Three Poems by Melinda Coppola

Mercy

What if we had drills,
not just for disasters, fires
and hurricanes, not just
for active school shooters
and any possible terrorisms
both foreign and domestic,

what if we had rigorous
training in kindnesses:
how to recognize them incoming,
start a volley with the perpetrators.

Imagine preparations
for frequent barrages
of mutual respect,
muscle building
and visual exercises
to increase aim with
arrows of understanding,
rehearsals in how to see
oneself
in another,

and, at last,
commonwealths of decency
brigades of beneficence,
great infantries of amity,

drilling to hone skills
of making, and giving,
and keeping,
peace?

*

Seeing Through

In the summer, after rain,
six years since our last.
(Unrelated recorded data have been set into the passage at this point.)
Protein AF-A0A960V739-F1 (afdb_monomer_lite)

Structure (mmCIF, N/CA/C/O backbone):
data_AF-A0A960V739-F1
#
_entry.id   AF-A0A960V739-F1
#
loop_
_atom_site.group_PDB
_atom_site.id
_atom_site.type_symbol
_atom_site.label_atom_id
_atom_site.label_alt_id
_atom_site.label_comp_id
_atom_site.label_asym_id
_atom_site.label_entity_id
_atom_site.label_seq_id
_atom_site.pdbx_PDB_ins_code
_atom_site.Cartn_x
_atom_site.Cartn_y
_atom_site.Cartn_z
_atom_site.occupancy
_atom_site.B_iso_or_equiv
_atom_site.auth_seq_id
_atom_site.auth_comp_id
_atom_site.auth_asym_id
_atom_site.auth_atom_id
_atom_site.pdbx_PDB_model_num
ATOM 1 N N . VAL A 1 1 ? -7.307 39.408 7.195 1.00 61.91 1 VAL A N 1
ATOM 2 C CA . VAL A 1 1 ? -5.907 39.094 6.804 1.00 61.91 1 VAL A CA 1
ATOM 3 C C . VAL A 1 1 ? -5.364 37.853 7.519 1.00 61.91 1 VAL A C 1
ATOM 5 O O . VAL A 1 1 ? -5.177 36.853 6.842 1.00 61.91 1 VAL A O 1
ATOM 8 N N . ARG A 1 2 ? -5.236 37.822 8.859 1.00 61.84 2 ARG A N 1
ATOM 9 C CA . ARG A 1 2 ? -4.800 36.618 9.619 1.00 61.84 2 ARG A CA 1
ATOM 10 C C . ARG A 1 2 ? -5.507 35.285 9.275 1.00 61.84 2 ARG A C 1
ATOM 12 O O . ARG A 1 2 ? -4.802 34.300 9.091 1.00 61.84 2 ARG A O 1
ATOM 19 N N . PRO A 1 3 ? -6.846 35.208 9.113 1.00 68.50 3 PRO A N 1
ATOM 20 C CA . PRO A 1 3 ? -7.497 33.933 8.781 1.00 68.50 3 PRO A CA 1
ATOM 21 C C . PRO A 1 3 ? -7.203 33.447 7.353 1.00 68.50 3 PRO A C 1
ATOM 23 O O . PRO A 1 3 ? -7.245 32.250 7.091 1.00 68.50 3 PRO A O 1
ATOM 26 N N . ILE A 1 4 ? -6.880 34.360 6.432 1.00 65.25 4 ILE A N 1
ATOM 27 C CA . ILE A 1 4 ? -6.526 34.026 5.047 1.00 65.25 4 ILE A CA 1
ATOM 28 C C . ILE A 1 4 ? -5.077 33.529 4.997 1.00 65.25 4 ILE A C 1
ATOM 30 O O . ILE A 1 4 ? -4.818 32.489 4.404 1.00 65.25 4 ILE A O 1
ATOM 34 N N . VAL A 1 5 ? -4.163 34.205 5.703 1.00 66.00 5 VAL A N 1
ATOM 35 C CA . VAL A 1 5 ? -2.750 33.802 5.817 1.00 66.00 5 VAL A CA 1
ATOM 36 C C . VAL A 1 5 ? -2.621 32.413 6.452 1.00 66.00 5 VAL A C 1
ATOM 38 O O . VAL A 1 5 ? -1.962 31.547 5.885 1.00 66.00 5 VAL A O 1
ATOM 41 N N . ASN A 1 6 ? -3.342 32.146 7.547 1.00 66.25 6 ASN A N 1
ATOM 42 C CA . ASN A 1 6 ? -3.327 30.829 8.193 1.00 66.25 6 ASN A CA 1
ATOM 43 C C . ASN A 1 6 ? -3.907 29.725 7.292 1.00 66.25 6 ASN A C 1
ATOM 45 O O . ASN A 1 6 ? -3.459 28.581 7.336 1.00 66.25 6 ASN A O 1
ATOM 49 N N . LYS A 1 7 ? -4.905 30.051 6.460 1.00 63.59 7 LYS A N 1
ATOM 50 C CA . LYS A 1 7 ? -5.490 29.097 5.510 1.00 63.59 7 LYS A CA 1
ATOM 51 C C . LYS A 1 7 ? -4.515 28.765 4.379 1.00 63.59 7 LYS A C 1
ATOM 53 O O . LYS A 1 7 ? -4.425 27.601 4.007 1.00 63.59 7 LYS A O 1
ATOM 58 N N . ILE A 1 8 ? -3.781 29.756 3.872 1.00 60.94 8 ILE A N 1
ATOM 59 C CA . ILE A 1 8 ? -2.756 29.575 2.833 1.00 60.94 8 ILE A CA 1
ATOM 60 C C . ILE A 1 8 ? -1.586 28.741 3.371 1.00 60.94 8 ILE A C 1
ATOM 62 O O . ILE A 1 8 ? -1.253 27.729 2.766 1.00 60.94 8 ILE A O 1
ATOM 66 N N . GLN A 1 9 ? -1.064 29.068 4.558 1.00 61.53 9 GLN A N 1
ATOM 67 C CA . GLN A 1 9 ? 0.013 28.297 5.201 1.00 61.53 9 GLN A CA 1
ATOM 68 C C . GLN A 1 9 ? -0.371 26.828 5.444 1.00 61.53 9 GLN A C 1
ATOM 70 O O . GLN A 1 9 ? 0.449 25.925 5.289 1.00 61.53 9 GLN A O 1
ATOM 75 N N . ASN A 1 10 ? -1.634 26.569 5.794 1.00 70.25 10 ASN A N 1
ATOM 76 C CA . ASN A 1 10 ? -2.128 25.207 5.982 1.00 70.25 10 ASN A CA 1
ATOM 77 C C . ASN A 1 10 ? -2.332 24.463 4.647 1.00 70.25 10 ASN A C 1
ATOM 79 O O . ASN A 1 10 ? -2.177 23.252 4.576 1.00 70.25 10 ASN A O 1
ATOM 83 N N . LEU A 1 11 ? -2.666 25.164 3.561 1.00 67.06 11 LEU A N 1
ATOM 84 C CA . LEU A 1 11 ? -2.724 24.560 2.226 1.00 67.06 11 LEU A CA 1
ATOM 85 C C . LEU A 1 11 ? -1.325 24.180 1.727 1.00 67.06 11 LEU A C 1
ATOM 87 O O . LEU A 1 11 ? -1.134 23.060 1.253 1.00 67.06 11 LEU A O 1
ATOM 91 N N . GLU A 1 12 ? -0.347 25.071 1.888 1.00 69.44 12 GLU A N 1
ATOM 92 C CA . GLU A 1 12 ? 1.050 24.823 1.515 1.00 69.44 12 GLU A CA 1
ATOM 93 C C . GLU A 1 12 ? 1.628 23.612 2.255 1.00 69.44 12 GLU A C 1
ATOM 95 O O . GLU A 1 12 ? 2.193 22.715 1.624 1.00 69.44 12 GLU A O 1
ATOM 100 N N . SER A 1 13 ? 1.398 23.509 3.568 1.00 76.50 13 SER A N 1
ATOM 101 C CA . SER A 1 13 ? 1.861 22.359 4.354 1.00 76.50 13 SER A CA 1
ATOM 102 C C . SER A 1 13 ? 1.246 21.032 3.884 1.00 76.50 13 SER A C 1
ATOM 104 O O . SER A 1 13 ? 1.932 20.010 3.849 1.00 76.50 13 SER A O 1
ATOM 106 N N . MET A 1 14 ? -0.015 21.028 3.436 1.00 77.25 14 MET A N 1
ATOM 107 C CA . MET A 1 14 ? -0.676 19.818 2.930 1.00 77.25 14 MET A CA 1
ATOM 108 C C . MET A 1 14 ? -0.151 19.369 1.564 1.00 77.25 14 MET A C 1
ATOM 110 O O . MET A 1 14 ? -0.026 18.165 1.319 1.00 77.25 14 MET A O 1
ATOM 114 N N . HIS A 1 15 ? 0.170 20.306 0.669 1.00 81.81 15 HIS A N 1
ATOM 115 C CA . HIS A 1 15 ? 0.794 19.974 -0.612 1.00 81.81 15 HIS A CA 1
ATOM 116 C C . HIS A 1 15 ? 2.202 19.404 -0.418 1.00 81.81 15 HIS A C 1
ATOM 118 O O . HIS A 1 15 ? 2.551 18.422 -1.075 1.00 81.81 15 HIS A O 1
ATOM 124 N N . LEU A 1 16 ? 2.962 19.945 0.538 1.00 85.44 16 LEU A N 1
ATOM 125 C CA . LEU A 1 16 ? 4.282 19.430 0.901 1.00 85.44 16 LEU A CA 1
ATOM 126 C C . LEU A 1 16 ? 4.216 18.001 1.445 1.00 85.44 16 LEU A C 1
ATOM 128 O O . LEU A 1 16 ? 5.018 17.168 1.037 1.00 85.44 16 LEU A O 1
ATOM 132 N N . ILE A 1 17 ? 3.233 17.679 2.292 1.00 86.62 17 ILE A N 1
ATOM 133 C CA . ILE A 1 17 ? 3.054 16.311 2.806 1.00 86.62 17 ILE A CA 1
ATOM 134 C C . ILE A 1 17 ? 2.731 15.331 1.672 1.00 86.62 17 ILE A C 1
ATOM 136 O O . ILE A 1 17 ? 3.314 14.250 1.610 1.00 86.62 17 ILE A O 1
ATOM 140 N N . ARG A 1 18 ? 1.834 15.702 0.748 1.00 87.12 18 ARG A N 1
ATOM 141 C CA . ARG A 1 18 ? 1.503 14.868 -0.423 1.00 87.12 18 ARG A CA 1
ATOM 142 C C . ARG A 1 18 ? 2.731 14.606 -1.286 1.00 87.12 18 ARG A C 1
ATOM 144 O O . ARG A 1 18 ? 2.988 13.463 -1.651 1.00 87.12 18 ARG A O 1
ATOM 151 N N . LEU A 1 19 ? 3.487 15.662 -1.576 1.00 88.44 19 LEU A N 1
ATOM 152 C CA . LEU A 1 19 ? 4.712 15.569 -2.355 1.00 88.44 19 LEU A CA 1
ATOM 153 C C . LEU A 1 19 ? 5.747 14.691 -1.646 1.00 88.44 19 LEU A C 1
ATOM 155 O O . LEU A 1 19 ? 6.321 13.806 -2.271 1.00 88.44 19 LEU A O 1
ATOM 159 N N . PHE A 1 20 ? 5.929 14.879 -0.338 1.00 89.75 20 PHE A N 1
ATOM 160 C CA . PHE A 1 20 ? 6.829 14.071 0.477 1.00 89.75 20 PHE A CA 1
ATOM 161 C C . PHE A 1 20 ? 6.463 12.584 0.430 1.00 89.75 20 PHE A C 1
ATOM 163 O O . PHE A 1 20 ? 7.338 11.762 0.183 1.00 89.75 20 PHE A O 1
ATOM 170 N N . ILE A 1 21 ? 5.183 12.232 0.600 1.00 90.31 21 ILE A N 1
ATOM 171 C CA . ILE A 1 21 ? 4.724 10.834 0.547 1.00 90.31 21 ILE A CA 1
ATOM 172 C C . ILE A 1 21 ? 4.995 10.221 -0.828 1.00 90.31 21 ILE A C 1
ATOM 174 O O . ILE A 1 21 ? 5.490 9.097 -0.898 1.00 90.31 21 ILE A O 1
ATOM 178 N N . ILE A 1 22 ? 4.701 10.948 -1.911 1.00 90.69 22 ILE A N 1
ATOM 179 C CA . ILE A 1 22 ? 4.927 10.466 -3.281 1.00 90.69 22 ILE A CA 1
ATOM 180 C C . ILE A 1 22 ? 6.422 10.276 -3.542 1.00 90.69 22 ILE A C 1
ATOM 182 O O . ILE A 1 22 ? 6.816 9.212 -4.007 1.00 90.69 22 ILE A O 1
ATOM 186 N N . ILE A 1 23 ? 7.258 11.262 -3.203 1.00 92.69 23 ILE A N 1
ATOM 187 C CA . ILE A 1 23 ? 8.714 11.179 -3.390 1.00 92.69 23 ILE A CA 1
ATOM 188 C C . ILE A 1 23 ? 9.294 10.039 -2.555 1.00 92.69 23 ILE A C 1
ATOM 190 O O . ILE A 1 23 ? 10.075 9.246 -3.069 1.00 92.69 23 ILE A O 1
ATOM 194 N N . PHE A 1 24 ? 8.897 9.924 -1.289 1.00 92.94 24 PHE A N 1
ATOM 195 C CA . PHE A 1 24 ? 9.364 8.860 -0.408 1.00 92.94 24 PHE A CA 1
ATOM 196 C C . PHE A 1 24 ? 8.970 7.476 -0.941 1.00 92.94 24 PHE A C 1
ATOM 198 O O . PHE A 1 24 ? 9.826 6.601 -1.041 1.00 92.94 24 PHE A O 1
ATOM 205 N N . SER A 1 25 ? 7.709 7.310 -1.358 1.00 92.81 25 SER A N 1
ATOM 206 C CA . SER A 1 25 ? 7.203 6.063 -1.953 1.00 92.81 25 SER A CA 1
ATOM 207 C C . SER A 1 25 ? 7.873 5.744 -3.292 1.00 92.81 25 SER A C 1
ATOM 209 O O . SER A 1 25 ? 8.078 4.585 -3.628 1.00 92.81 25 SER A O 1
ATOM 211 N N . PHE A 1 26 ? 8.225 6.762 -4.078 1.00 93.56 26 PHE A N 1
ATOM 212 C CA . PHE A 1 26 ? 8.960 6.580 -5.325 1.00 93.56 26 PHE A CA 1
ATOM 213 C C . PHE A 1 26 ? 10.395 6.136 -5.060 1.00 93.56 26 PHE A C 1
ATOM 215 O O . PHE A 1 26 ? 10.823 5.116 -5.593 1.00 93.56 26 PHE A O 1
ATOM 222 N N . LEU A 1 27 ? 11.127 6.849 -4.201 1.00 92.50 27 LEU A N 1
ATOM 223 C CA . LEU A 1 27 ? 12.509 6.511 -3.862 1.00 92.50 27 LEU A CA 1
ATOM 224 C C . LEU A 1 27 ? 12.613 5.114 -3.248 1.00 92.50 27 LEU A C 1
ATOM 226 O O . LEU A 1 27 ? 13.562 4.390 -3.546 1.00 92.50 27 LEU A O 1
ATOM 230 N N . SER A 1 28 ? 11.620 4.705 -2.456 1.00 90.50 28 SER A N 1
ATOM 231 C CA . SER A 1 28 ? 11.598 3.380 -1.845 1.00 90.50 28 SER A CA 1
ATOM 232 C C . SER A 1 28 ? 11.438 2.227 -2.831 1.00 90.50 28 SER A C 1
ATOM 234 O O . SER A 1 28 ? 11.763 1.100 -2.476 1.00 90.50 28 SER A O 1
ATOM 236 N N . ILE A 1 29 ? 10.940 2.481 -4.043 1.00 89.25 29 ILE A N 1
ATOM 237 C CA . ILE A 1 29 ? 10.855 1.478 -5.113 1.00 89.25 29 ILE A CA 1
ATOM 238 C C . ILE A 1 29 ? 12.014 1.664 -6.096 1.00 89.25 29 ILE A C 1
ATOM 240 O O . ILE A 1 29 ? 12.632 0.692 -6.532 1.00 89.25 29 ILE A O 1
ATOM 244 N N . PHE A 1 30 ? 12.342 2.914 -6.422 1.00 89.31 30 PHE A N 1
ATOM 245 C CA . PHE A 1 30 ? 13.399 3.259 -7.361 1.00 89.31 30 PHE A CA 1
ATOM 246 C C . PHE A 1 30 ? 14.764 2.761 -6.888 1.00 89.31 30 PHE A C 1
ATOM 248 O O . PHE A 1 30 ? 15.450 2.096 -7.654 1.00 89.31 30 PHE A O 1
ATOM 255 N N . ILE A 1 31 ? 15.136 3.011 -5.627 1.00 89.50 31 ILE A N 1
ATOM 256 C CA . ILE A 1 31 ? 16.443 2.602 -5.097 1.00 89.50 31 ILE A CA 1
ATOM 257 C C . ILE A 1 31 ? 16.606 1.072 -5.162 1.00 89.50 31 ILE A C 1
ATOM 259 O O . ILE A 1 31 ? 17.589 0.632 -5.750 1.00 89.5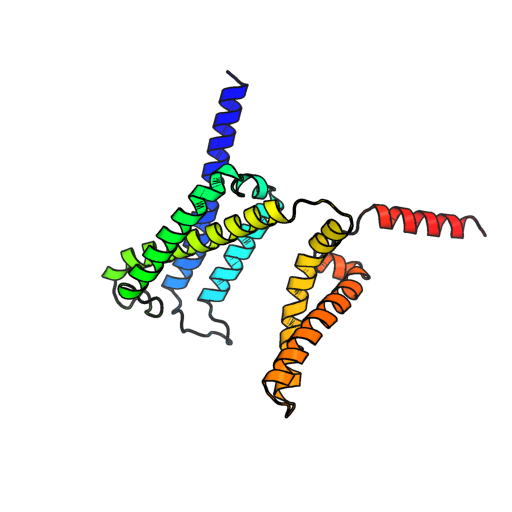0 31 ILE A O 1
ATOM 263 N N . PRO A 1 32 ? 15.668 0.236 -4.667 1.00 87.06 32 PRO A N 1
ATOM 264 C CA . PRO A 1 32 ? 15.764 -1.214 -4.845 1.00 87.06 32 PRO A CA 1
ATOM 265 C C . PRO A 1 32 ? 15.814 -1.678 -6.304 1.00 87.06 32 PRO A C 1
ATOM 267 O O . PRO A 1 32 ? 16.542 -2.626 -6.581 1.00 87.06 32 PRO A O 1
ATOM 270 N N . ASN A 1 33 ? 15.118 -1.013 -7.237 1.00 84.06 33 ASN A N 1
ATOM 271 C CA . ASN A 1 33 ? 15.215 -1.333 -8.672 1.00 84.06 33 ASN A CA 1
ATOM 272 C C . ASN A 1 33 ? 16.630 -1.135 -9.241 1.00 84.06 33 ASN A C 1
ATOM 274 O O . ASN A 1 33 ? 16.941 -1.724 -10.272 1.00 84.06 33 ASN A O 1
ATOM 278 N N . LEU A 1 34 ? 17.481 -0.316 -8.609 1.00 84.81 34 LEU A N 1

Meeting
over mint iced tea this time her weary
eyes, careless gray hair fell, heavy,
onto drooped shoulders. The blouse
so inappropriate, I thought, seeing
right through it. A woman should
wear a nice bra at least, I thought, seeing
right through.

I hadn’t wanted it, this awkward date.
She’d caught me off guard with her call.
These days I loathed forced smiles,
cheeriness that smothered the bare
truth of my life. Avoided Let’s have coffee
at all costs. Off guard.
I tried not to look again at her
tasteless I thought again bra
that wisp of a blouse on one her age
seeing through it. Right through.

Focused now on her thin lips, feeling
downright mean
I made to-do lists in my head
as she went on and on trying
to reach a point, perhaps, or find words
…died….I heard her say
murdered in his apartment. They think
my heart skipped a beat
it was a random burglary he
shame crept crimson into my selfish
was to be twenty the next day.
Her eyes bore holes into my skin, words
peeled away my feeble layers. Seeing right through.

*

Saved

It is a blessing
to find those things
that save us
in small ways.

At the checkout counter
a teenaged boy
offered to carry groceries
for an old couple.
They said yes,
and I was quietly saved.

*

Melinda Coppola has been writing in some form for nearly five decades. Her work has been published in several magazines, books, and periodicals including I Come from the World, Harpur Palate, Kaleidoscope, The Autism Perspective, Spirit First, Chicken Soup for the Soul, Welcome Home, and Celebrations. An artist, Yoga teacher and mom to an amazing daughter with special needs, she enjoys infusing her work of heart with her voice as a poet.
Melinda nourishes her creative spirit with singing, early morning walks, collecting and making art with beach stones, cooking, spending quiet time with her husband and daughter, and communing with her cats.